Task input →
····················
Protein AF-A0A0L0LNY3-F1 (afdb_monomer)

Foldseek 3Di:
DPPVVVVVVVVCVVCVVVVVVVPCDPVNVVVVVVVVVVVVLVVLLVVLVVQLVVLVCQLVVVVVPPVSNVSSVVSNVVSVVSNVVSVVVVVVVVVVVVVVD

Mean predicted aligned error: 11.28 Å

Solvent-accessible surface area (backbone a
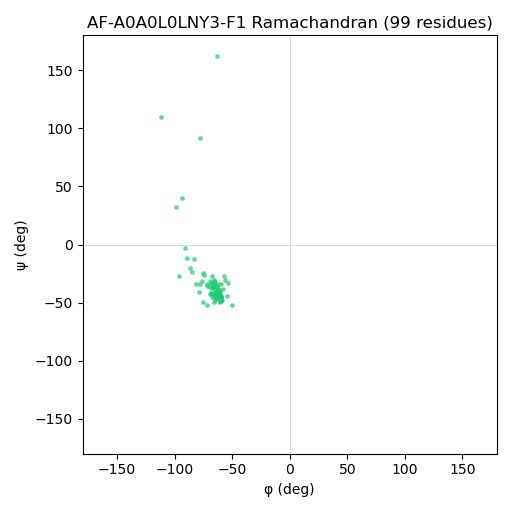toms only — not comparable to full-atom values): 5492 Å² total; per-residue (Å²): 133,70,71,68,58,54,57,52,51,54,53,48,61,68,48,44,63,63,52,66,65,68,69,65
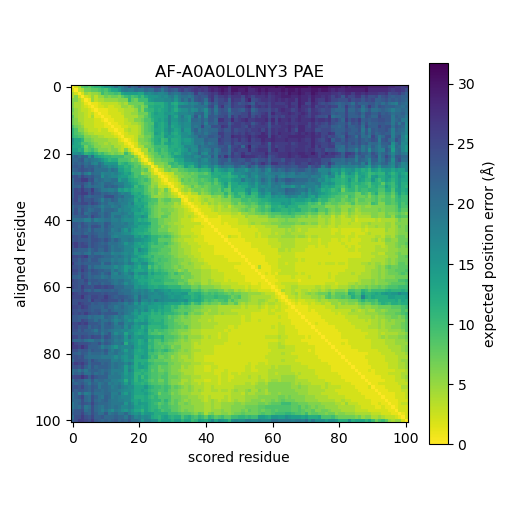,46,74,65,53,58,54,53,56,55,50,55,55,64,64,47,50,62,58,53,54,53,51,52,37,51,54,47,22,50,50,12,47,50,38,28,61,76,28,66,90,37,71,66,52,21,50,53,10,49,53,37,30,52,53,21,51,51,52,49,52,54,48,51,55,51,52,51,52,52,51,53,51,54,62,74,76,105

Sequence (101 aa):
MKRQNIYILTLLAIIFPLISHAQVGIEALLIESRSVLQLLPRFIFGLATIYFFWGTGQFILNAGDAKLRQDGKNKMIWGVVVLTVFISISGILNLMSQLLN

pLDDT: mean 84.33, std 11.25, range [54.03, 96.06]

Structure (mmCIF, N/CA/C/O backbone):
data_AF-A0A0L0LNY3-F1
#
_entry.id   AF-A0A0L0LNY3-F1
#
loop_
_atom_site.group_PDB
_atom_site.id
_atom_site.type_symbol
_atom_site.label_atom_id
_atom_site.label_alt_id
_atom_site.label_comp_id
_atom_site.label_asym_id
_atom_site.label_entity_id
_atom_site.label_seq_id
_atom_site.pdbx_PDB_ins_code
_atom_site.Cartn_x
_atom_site.Cartn_y
_atom_site.Cartn_z
_atom_site.occupancy
_atom_site.B_iso_or_equiv
_atom_site.auth_seq_id
_atom_site.auth_comp_id
_atom_site.auth_asym_id
_atom_site.auth_atom_id
_atom_site.pdbx_PDB_model_num
ATOM 1
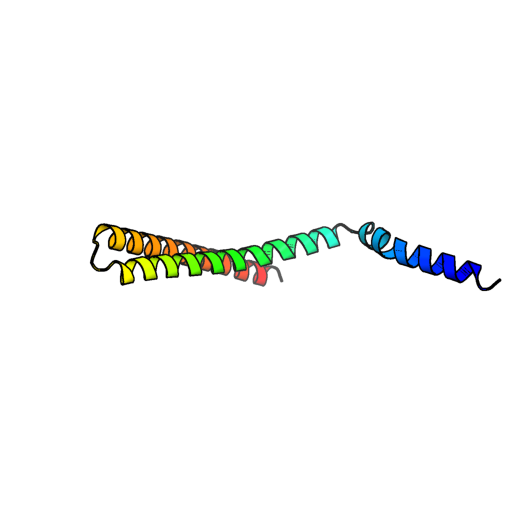 N N . MET A 1 1 ? 63.686 -11.732 -5.907 1.00 54.03 1 MET A N 1
ATOM 2 C CA . MET A 1 1 ? 62.589 -11.328 -6.819 1.00 54.03 1 MET A CA 1
ATOM 3 C C . MET A 1 1 ? 61.160 -11.703 -6.372 1.00 54.03 1 MET A C 1
ATOM 5 O O . MET A 1 1 ? 60.238 -11.343 -7.079 1.00 54.03 1 MET A O 1
ATOM 9 N N . LYS A 1 2 ? 60.917 -12.395 -5.236 1.00 57.25 2 LYS A N 1
ATOM 10 C CA . LYS A 1 2 ? 59.557 -12.886 -4.879 1.00 57.25 2 LYS A CA 1
ATOM 11 C C . LYS A 1 2 ? 58.737 -11.993 -3.930 1.00 57.25 2 LYS A C 1
ATOM 13 O O . LYS A 1 2 ? 57.517 -12.031 -3.982 1.00 57.25 2 LYS A O 1
ATOM 18 N N . ARG A 1 3 ? 59.375 -11.190 -3.066 1.00 60.78 3 ARG A N 1
ATOM 19 C CA . ARG A 1 3 ? 58.658 -10.402 -2.042 1.00 60.78 3 ARG A CA 1
ATOM 20 C C . ARG A 1 3 ? 57.984 -9.139 -2.583 1.00 60.78 3 ARG A C 1
ATOM 22 O O . ARG A 1 3 ? 56.906 -8.810 -2.118 1.00 60.78 3 ARG A O 1
ATOM 29 N N . GLN A 1 4 ? 58.565 -8.471 -3.582 1.00 67.19 4 GLN A N 1
ATOM 30 C CA . GLN A 1 4 ? 57.980 -7.243 -4.143 1.00 67.19 4 GLN A CA 1
ATOM 31 C C . GLN A 1 4 ? 56.671 -7.498 -4.908 1.00 67.19 4 GLN A C 1
ATOM 33 O O . GLN A 1 4 ? 55.745 -6.703 -4.803 1.00 67.19 4 GLN A O 1
ATOM 38 N N . ASN A 1 5 ? 56.534 -8.657 -5.562 1.00 66.12 5 ASN A N 1
ATOM 39 C CA . ASN A 1 5 ? 55.304 -9.024 -6.271 1.00 66.12 5 ASN A CA 1
ATOM 40 C C . ASN A 1 5 ? 54.116 -9.274 -5.326 1.00 66.12 5 ASN A C 1
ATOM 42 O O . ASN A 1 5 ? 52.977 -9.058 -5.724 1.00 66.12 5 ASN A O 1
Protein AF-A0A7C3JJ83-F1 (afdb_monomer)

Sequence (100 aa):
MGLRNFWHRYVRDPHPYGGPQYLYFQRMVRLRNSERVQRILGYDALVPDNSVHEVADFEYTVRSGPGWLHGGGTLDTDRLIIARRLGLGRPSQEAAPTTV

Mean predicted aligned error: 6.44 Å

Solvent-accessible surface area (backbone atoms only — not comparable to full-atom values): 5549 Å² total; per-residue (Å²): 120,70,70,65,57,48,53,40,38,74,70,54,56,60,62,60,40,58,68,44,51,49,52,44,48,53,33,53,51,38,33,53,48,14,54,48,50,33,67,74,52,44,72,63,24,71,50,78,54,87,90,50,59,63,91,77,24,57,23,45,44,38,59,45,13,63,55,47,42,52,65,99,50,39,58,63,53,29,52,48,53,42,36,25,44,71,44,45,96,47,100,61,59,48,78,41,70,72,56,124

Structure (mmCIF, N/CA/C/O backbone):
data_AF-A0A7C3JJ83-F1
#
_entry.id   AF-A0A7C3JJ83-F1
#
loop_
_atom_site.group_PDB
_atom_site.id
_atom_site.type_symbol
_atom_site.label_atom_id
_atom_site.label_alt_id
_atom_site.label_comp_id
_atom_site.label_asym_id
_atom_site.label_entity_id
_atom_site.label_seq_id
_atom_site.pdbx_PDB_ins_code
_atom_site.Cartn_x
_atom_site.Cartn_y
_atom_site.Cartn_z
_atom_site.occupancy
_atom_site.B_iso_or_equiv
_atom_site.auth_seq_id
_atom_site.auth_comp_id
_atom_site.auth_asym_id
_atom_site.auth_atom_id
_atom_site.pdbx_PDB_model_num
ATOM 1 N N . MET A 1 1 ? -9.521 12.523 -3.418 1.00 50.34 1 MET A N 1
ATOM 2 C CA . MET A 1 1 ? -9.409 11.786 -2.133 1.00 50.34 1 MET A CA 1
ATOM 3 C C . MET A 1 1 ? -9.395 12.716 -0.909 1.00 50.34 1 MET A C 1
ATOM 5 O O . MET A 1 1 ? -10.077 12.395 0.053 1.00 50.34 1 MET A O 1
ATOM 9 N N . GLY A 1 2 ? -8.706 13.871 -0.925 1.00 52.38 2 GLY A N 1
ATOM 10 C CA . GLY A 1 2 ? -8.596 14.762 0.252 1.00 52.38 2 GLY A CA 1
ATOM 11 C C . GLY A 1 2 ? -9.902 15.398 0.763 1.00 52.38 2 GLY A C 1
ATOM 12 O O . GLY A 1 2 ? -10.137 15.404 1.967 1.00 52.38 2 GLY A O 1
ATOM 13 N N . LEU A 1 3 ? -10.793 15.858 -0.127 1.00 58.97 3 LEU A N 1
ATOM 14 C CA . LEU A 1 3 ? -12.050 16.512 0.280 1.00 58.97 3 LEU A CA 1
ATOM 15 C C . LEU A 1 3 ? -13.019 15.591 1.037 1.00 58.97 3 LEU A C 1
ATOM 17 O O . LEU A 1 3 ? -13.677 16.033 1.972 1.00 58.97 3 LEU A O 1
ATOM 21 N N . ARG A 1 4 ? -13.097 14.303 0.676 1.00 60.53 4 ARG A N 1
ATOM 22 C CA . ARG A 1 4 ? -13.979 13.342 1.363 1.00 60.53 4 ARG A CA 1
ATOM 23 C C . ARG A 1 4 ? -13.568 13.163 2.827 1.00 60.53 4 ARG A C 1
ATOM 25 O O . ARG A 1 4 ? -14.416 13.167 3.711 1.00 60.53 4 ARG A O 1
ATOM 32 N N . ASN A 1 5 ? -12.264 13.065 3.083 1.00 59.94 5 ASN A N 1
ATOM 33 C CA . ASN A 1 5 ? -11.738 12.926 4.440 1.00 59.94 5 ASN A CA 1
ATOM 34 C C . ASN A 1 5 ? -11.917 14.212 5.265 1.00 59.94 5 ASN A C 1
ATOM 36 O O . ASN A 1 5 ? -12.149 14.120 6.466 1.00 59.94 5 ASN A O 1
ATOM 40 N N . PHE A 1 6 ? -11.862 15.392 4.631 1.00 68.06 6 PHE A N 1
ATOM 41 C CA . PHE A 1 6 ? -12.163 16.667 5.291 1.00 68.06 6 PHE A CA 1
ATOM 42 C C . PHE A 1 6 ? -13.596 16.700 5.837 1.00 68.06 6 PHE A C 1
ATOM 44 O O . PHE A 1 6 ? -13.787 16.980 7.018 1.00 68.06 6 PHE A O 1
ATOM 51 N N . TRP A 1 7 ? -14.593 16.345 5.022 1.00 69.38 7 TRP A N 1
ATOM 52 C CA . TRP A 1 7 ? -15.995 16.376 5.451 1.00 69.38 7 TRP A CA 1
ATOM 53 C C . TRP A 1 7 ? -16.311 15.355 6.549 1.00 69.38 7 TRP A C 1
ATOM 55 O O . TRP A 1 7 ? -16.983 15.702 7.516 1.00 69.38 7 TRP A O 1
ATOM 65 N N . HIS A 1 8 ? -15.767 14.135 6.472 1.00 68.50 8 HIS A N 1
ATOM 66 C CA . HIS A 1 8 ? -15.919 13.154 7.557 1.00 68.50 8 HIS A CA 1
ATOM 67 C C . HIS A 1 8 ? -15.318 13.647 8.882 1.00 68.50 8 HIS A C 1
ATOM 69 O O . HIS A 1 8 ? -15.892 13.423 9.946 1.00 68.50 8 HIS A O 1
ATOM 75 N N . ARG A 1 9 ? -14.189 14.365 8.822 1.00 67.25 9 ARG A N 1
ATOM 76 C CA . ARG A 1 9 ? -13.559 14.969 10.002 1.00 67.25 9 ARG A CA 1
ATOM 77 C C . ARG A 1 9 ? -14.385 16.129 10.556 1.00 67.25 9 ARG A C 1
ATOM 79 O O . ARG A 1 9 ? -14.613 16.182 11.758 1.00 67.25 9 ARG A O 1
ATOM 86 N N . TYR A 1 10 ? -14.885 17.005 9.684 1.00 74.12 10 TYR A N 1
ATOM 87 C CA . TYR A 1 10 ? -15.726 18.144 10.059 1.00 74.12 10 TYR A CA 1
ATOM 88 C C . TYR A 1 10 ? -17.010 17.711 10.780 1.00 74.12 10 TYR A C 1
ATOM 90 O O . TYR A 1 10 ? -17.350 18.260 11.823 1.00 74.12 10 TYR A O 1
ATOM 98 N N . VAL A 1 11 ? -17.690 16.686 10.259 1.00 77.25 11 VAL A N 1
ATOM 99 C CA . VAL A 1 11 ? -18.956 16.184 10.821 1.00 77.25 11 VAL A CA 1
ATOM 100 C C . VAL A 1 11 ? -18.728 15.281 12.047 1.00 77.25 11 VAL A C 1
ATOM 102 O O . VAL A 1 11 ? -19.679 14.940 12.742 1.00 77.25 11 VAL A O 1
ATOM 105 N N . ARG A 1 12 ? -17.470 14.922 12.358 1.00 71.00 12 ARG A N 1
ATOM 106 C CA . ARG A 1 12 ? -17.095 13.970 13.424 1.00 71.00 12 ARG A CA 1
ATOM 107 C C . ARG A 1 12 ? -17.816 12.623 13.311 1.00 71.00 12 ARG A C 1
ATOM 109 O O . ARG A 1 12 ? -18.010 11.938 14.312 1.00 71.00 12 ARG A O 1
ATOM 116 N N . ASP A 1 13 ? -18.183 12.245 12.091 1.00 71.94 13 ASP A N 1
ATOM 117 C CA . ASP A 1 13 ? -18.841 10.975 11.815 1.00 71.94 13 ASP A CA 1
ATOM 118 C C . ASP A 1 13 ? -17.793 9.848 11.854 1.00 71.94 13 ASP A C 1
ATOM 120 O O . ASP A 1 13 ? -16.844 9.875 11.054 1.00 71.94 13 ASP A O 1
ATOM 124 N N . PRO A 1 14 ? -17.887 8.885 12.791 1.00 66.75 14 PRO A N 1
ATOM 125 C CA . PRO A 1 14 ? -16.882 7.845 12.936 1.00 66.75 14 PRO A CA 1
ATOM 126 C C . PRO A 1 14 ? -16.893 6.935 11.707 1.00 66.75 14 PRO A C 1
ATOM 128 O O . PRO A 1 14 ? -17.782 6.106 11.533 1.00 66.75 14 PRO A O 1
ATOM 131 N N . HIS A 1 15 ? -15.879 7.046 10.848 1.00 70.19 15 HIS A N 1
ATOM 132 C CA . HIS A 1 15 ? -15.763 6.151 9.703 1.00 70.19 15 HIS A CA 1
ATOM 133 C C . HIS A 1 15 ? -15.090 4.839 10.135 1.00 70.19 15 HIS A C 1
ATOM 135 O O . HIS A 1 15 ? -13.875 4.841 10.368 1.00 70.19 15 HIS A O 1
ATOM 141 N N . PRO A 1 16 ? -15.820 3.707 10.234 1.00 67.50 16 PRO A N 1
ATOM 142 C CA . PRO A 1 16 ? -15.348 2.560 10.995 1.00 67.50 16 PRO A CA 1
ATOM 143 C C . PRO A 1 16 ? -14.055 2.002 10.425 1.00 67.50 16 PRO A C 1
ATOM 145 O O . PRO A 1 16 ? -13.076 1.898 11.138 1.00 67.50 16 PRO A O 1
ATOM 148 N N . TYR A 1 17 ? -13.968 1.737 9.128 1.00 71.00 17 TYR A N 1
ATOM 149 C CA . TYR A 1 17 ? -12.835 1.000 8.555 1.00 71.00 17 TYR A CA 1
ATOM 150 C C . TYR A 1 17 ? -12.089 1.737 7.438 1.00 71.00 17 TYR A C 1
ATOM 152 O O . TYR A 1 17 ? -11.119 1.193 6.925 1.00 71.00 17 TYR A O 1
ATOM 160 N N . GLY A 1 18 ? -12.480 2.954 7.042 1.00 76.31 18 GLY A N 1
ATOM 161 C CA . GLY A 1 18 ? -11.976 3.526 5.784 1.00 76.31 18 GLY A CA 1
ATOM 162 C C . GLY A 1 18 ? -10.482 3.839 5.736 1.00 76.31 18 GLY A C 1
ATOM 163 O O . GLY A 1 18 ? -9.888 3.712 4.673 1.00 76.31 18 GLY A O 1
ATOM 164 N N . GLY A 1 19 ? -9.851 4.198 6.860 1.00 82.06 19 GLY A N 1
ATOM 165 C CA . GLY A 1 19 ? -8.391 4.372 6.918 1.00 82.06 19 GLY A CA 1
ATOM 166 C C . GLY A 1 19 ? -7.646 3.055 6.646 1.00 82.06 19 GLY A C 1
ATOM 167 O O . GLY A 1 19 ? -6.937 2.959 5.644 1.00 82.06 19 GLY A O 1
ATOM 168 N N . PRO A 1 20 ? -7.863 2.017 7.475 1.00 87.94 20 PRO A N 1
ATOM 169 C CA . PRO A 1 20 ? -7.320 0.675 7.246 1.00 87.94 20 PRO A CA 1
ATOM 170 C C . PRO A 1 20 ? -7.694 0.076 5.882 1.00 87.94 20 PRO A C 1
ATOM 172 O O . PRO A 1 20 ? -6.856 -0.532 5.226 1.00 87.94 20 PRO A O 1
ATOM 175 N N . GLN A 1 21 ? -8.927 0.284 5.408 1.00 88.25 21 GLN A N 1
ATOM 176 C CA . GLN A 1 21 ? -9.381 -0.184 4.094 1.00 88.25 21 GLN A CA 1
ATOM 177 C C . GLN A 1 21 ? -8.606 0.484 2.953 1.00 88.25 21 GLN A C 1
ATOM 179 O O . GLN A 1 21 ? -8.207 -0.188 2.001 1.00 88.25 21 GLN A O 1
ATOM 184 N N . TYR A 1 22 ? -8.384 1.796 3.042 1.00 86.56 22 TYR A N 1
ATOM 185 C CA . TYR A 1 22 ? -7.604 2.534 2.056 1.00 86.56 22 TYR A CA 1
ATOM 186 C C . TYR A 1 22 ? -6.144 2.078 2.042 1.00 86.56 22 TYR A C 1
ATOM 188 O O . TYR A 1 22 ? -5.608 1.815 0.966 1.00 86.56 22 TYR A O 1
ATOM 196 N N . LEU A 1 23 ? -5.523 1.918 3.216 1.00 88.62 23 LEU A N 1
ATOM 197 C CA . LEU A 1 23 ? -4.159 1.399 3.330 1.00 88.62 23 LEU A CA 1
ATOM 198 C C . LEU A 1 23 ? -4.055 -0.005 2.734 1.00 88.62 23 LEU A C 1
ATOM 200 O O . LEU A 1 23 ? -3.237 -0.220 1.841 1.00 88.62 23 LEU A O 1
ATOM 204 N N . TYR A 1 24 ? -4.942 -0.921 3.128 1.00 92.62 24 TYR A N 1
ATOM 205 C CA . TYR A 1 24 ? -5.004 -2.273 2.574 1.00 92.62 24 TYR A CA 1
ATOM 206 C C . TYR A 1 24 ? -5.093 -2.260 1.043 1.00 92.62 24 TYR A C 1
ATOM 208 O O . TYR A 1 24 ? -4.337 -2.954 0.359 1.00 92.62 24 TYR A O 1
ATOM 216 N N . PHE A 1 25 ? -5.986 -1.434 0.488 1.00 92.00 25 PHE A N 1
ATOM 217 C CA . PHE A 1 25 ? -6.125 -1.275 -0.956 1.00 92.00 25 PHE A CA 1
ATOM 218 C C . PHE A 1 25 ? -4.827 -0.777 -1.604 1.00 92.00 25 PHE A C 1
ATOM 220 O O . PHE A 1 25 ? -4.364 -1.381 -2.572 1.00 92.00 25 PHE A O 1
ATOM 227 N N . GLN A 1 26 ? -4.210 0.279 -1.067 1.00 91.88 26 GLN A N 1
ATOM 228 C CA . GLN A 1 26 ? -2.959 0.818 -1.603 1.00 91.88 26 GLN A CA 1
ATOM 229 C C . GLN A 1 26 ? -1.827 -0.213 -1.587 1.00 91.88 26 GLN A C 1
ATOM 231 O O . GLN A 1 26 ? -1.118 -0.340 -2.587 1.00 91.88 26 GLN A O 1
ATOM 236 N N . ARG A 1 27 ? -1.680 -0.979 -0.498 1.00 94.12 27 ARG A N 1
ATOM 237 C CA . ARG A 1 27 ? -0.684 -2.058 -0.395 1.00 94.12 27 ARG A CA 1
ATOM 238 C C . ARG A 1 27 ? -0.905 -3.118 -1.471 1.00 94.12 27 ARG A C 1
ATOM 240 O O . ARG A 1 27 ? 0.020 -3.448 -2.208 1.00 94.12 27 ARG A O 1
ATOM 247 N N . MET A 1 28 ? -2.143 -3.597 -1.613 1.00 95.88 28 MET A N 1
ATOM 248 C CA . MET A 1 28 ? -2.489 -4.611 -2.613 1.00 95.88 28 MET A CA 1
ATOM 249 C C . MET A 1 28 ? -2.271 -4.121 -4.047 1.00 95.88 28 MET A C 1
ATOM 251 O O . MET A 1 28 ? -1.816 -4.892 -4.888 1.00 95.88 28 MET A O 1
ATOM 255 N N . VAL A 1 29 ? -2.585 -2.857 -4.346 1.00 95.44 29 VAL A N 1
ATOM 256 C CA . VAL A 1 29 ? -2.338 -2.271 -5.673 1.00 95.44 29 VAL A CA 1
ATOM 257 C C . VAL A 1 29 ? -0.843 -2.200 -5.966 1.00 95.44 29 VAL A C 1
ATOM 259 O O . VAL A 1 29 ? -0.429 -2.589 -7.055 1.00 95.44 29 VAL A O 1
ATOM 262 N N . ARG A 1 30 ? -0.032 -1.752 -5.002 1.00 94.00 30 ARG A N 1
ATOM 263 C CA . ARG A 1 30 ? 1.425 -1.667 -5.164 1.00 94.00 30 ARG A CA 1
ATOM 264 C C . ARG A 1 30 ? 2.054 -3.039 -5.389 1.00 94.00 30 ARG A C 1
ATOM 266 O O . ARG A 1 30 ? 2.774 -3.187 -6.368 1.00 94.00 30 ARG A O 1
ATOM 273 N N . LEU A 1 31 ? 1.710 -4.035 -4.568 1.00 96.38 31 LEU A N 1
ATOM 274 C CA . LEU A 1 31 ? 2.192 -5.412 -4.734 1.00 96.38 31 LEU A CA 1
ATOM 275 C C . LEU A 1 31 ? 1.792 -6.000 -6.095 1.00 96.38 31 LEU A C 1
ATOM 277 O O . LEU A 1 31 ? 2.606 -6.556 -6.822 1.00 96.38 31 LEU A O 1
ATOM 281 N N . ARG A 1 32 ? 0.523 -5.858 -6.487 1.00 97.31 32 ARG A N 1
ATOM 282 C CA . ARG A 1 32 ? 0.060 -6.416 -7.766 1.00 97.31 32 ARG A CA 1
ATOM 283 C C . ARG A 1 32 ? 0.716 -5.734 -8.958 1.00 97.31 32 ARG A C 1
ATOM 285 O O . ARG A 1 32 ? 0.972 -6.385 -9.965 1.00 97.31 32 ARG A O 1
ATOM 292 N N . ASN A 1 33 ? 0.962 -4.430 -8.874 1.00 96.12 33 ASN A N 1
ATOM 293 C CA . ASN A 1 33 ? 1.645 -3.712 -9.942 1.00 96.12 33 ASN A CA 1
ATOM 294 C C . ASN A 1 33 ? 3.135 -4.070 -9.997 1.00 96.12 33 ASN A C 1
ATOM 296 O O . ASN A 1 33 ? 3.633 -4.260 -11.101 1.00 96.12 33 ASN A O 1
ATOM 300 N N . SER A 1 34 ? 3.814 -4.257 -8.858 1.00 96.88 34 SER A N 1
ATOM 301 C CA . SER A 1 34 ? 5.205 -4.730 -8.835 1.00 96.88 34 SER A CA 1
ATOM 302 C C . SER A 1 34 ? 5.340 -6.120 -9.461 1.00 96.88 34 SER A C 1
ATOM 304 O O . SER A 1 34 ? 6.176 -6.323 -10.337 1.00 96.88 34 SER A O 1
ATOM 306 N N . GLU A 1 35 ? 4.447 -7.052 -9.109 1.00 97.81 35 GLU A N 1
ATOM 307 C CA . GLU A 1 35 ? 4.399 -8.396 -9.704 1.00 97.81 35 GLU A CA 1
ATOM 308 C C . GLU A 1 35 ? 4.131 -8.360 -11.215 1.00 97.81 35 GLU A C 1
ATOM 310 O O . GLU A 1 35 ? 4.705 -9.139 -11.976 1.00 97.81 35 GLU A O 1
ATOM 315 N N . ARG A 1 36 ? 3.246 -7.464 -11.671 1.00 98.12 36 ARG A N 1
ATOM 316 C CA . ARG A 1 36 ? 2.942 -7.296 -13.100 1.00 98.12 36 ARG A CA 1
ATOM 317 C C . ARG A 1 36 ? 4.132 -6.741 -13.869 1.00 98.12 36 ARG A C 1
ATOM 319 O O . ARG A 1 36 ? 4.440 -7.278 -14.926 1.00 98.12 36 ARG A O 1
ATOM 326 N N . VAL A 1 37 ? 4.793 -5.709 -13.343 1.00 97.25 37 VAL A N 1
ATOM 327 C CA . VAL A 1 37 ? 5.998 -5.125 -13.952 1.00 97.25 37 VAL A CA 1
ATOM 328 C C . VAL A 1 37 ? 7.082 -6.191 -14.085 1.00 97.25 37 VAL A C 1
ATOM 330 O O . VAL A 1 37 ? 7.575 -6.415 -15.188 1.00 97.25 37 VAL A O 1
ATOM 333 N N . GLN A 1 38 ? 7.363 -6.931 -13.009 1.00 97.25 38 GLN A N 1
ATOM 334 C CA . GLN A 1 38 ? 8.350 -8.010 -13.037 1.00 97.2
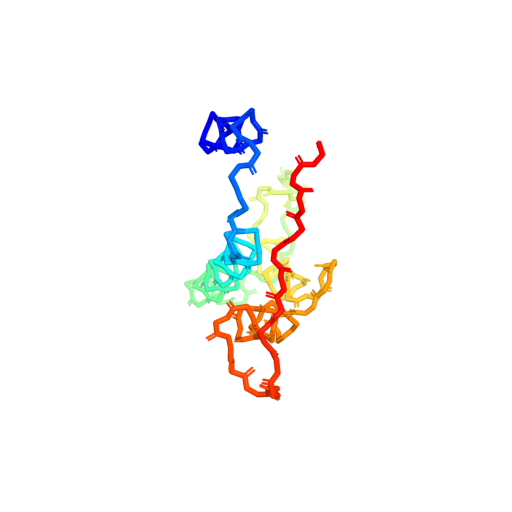5 38 GLN A CA 1
ATOM 335 C C . GLN A 1 38 ? 7.977 -9.117 -14.032 1.00 97.25 38 GLN A C 1
ATOM 337 O O . GLN A 1 38 ? 8.838 -9.647 -14.723 1.00 97.25 38 GLN A O 1
ATOM 342 N N . ARG A 1 39 ? 6.690 -9.462 -14.155 1.00 98.25 39 ARG A N 1
ATOM 343 C CA . ARG A 1 39 ? 6.238 -10.470 -15.124 1.00 98.25 39 ARG A CA 1
ATOM 344 C C . ARG A 1 39 ? 6.399 -10.023 -16.577 1.00 98.25 39 ARG A C 1
ATOM 346 O O . ARG A 1 39 ? 6.649 -10.866 -17.428 1.00 98.25 39 ARG A O 1
ATOM 353 N N . ILE A 1 40 ? 6.204 -8.736 -16.859 1.00 98.00 40 ILE A N 1
ATOM 354 C CA . ILE A 1 40 ? 6.284 -8.182 -18.218 1.00 98.00 40 ILE A CA 1
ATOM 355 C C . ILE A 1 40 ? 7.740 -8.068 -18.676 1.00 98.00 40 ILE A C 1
····················
Work task →
Beginning at the line with "ATOM 304 O O" and ending at the line with "ATOM 317 C C", reproduce each line of the data above exactly, and add no other lines.

Answer area →
ATOM 304 O O . SER A 1 34 ? 6.176 -6.323 -10.337 1.00 96.88 34 SER A O 1
ATOM 306 N N . GLU A 1 35 ? 4.447 -7.052 -9.109 1.00 97.81 35 GLU A N 1
ATOM 307 C CA . GLU A 1 35 ? 4.399 -8.396 -9.704 1.00 97.81 35 GLU A CA 1
ATOM 308 C C . GLU A 1 35 ? 4.131 -8.360 -11.215 1.00 97.81 35 GLU A C 1
ATOM 310 O O . GLU A 1 35 ? 4.705 -9.139 -11.976 1.00 97.81 35 GLU A O 1
ATOM 315 N N . ARG A 1 36 ? 3.246 -7.464 -11.671 1.00 98.12 36 ARG A N 1
ATOM 316 C CA . ARG A 1 36 ? 2.942 -7.296 -13.100 1.00 98.12 36 ARG A CA 1
ATOM 317 C C . ARG A 1 36 ? 4.132 -6.741 -13.869 1.00 98.12 36 ARG A C 1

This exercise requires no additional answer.